**EXERCISE PROMPT**
Output range, inclusive: from the line containing "ATOM 34 N N" to the line containing "ATOM 43 O O". Restate those lines from the data below word for word and only those.

——————————

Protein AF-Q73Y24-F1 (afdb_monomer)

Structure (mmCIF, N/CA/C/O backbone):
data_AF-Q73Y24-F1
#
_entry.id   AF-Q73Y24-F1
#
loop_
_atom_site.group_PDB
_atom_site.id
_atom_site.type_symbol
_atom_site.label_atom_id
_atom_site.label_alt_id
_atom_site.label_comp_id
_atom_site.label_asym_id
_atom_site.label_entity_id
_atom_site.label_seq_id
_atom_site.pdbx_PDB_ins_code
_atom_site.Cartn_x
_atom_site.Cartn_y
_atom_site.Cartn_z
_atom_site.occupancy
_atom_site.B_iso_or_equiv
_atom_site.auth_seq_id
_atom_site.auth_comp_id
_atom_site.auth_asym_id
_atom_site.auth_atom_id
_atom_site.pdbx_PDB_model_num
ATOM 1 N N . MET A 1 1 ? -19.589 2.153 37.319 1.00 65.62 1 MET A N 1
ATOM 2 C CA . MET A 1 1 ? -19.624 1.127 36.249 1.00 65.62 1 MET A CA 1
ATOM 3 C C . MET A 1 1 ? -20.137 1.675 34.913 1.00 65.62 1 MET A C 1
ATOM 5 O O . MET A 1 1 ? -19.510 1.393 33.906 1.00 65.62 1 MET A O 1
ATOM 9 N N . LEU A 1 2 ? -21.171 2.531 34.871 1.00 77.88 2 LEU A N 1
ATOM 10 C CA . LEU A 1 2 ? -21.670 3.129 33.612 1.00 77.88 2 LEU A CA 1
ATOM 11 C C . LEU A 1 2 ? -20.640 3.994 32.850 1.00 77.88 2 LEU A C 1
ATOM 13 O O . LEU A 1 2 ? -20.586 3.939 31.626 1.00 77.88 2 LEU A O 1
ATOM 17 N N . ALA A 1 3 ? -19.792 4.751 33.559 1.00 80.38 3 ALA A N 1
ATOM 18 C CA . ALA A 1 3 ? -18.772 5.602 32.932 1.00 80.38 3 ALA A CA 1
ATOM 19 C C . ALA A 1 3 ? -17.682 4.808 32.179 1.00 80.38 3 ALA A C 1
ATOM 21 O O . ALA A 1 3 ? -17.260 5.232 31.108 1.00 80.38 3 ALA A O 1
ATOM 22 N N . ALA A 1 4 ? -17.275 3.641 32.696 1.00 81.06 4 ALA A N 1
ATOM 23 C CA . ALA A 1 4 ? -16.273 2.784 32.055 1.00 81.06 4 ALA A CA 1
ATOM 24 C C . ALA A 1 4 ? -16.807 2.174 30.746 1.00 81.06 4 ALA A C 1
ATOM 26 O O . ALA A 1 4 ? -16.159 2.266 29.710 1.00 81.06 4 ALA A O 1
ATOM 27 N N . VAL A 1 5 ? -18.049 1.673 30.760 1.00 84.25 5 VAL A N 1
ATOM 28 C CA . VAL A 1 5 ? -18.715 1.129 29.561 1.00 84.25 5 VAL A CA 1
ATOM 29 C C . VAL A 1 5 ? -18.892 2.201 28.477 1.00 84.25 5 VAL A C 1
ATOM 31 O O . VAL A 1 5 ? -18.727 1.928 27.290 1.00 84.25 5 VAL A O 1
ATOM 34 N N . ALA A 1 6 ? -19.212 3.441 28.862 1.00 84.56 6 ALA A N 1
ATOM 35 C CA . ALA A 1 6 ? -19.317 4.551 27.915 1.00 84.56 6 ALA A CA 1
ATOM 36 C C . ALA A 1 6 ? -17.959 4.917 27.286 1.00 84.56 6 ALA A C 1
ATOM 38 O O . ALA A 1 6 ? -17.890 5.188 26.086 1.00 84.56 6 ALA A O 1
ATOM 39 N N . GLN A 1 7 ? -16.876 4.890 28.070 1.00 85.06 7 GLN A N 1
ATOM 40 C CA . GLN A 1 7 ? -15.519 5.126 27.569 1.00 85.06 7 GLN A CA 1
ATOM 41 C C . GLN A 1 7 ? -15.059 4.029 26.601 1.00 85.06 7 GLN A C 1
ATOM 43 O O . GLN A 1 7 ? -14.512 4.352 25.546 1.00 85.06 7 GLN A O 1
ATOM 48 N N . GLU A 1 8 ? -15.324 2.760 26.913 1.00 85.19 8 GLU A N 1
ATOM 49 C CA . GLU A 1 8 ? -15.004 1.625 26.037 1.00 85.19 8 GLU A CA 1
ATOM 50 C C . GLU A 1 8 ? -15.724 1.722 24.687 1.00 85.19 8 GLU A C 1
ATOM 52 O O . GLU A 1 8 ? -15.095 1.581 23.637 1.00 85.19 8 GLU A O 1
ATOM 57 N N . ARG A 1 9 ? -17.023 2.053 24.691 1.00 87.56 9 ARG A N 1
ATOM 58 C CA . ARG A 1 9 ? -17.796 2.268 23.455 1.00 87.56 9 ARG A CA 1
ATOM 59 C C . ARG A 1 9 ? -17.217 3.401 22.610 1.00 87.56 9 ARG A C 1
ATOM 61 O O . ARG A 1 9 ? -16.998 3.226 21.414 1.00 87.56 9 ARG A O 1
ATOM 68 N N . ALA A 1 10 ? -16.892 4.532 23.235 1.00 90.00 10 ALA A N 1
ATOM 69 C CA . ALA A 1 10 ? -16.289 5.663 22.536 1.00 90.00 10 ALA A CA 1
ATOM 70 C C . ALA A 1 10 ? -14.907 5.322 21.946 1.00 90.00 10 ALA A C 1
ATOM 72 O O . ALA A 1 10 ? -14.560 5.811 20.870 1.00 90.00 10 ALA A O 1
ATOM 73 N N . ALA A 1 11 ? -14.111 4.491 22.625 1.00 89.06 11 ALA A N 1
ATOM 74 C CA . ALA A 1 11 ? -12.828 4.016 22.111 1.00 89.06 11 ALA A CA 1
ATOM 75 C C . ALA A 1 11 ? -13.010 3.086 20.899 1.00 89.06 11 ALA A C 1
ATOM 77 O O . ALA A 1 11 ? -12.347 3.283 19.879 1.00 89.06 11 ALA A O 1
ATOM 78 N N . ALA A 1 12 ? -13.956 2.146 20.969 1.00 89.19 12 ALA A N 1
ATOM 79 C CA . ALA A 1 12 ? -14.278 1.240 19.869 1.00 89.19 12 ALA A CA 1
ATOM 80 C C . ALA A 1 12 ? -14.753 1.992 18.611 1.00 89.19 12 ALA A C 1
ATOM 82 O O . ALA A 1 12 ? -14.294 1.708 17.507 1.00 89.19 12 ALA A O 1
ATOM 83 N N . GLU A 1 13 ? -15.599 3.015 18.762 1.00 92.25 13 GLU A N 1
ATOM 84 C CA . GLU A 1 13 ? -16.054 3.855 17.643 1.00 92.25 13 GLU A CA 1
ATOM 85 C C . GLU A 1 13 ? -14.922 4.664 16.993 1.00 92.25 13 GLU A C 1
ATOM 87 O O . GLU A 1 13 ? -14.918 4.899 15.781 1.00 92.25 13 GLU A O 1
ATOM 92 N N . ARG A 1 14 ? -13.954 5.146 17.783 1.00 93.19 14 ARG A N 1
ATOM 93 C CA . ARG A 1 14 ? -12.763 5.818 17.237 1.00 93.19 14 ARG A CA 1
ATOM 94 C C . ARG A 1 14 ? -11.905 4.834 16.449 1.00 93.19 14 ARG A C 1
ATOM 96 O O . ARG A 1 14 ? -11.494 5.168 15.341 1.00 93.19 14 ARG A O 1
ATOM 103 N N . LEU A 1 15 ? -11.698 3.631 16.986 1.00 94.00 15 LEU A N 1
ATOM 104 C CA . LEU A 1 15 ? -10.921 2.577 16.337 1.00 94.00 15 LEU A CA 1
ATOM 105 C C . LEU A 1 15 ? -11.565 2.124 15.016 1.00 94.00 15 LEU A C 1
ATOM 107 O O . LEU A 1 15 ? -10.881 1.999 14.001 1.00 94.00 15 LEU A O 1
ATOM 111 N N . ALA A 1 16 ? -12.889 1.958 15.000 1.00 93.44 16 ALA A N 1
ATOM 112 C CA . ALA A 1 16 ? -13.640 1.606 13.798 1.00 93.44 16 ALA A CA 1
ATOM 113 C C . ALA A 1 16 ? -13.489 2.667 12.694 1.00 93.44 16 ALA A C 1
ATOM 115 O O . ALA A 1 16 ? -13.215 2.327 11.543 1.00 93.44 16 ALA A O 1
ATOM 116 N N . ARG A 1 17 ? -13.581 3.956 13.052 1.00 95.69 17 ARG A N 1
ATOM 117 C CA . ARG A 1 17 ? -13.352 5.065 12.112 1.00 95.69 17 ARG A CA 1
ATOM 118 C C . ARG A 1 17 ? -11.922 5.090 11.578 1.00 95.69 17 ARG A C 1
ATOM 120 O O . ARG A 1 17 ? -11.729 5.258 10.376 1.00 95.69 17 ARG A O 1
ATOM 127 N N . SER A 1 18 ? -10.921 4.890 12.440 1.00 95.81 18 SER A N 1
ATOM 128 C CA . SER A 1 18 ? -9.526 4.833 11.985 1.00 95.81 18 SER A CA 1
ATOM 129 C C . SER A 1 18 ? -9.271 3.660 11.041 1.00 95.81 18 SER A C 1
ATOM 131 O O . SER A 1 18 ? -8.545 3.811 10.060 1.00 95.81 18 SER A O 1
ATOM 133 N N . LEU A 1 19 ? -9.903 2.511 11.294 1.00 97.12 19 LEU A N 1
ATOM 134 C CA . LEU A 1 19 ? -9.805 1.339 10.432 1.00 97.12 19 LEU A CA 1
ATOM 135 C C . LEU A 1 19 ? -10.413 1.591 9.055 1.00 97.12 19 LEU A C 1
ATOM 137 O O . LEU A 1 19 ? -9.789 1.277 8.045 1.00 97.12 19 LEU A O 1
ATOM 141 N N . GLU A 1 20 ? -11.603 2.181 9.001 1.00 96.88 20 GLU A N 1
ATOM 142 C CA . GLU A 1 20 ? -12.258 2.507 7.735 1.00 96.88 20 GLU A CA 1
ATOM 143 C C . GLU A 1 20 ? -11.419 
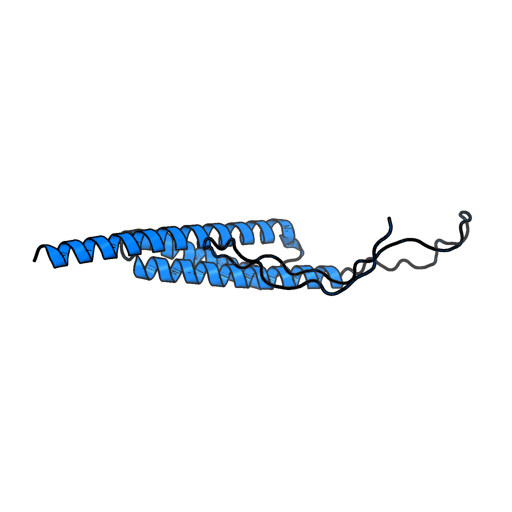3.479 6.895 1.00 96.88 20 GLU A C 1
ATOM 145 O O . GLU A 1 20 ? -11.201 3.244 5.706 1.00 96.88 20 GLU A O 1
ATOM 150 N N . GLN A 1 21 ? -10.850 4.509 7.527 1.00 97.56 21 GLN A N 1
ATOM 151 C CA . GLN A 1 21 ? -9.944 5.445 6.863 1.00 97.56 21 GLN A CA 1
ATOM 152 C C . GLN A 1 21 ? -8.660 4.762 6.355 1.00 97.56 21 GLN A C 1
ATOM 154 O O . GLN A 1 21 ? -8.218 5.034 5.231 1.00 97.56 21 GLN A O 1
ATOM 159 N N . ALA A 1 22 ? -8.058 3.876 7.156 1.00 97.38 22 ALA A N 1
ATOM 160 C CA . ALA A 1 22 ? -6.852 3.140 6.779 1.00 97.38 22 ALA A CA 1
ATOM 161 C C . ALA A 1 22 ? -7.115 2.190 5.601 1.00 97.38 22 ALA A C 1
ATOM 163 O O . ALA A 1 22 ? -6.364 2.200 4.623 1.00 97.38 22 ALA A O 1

——————————

**EXERCISE RESULT**
ATOM 34 N N . ALA A 1 6 ? -19.212 3.441 28.862 1.00 84.56 6 ALA A N 1
ATOM 35 C CA . ALA A 1 6 ? -19.317 4.551 27.915 1.00 84.56 6 ALA A CA 1
ATOM 36 C C . ALA A 1 6 ? -17.959 4.917 27.286 1.00 84.56 6 ALA A C 1
ATOM 38 O O . ALA A 1 6 ? -17.890 5.188 26.086 1.00 84.56 6 ALA A O 1
ATOM 39 N N . GLN A 1 7 ? -16.876 4.890 28.070 1.00 85.06 7 GLN A N 1
ATOM 40 C CA . GLN A 1 7 ? -15.519 5.126 27.569 1.00 85.06 7 GLN A CA 1
ATOM 41 C C . GLN A 1 7 ? -15.059 4.029 26.601 1.00 85.06 7 GLN A C 1
ATOM 43 O O . GLN A 1 7 ? -14.512 4.352 25.546 1.00 85.06 7 GLN A O 1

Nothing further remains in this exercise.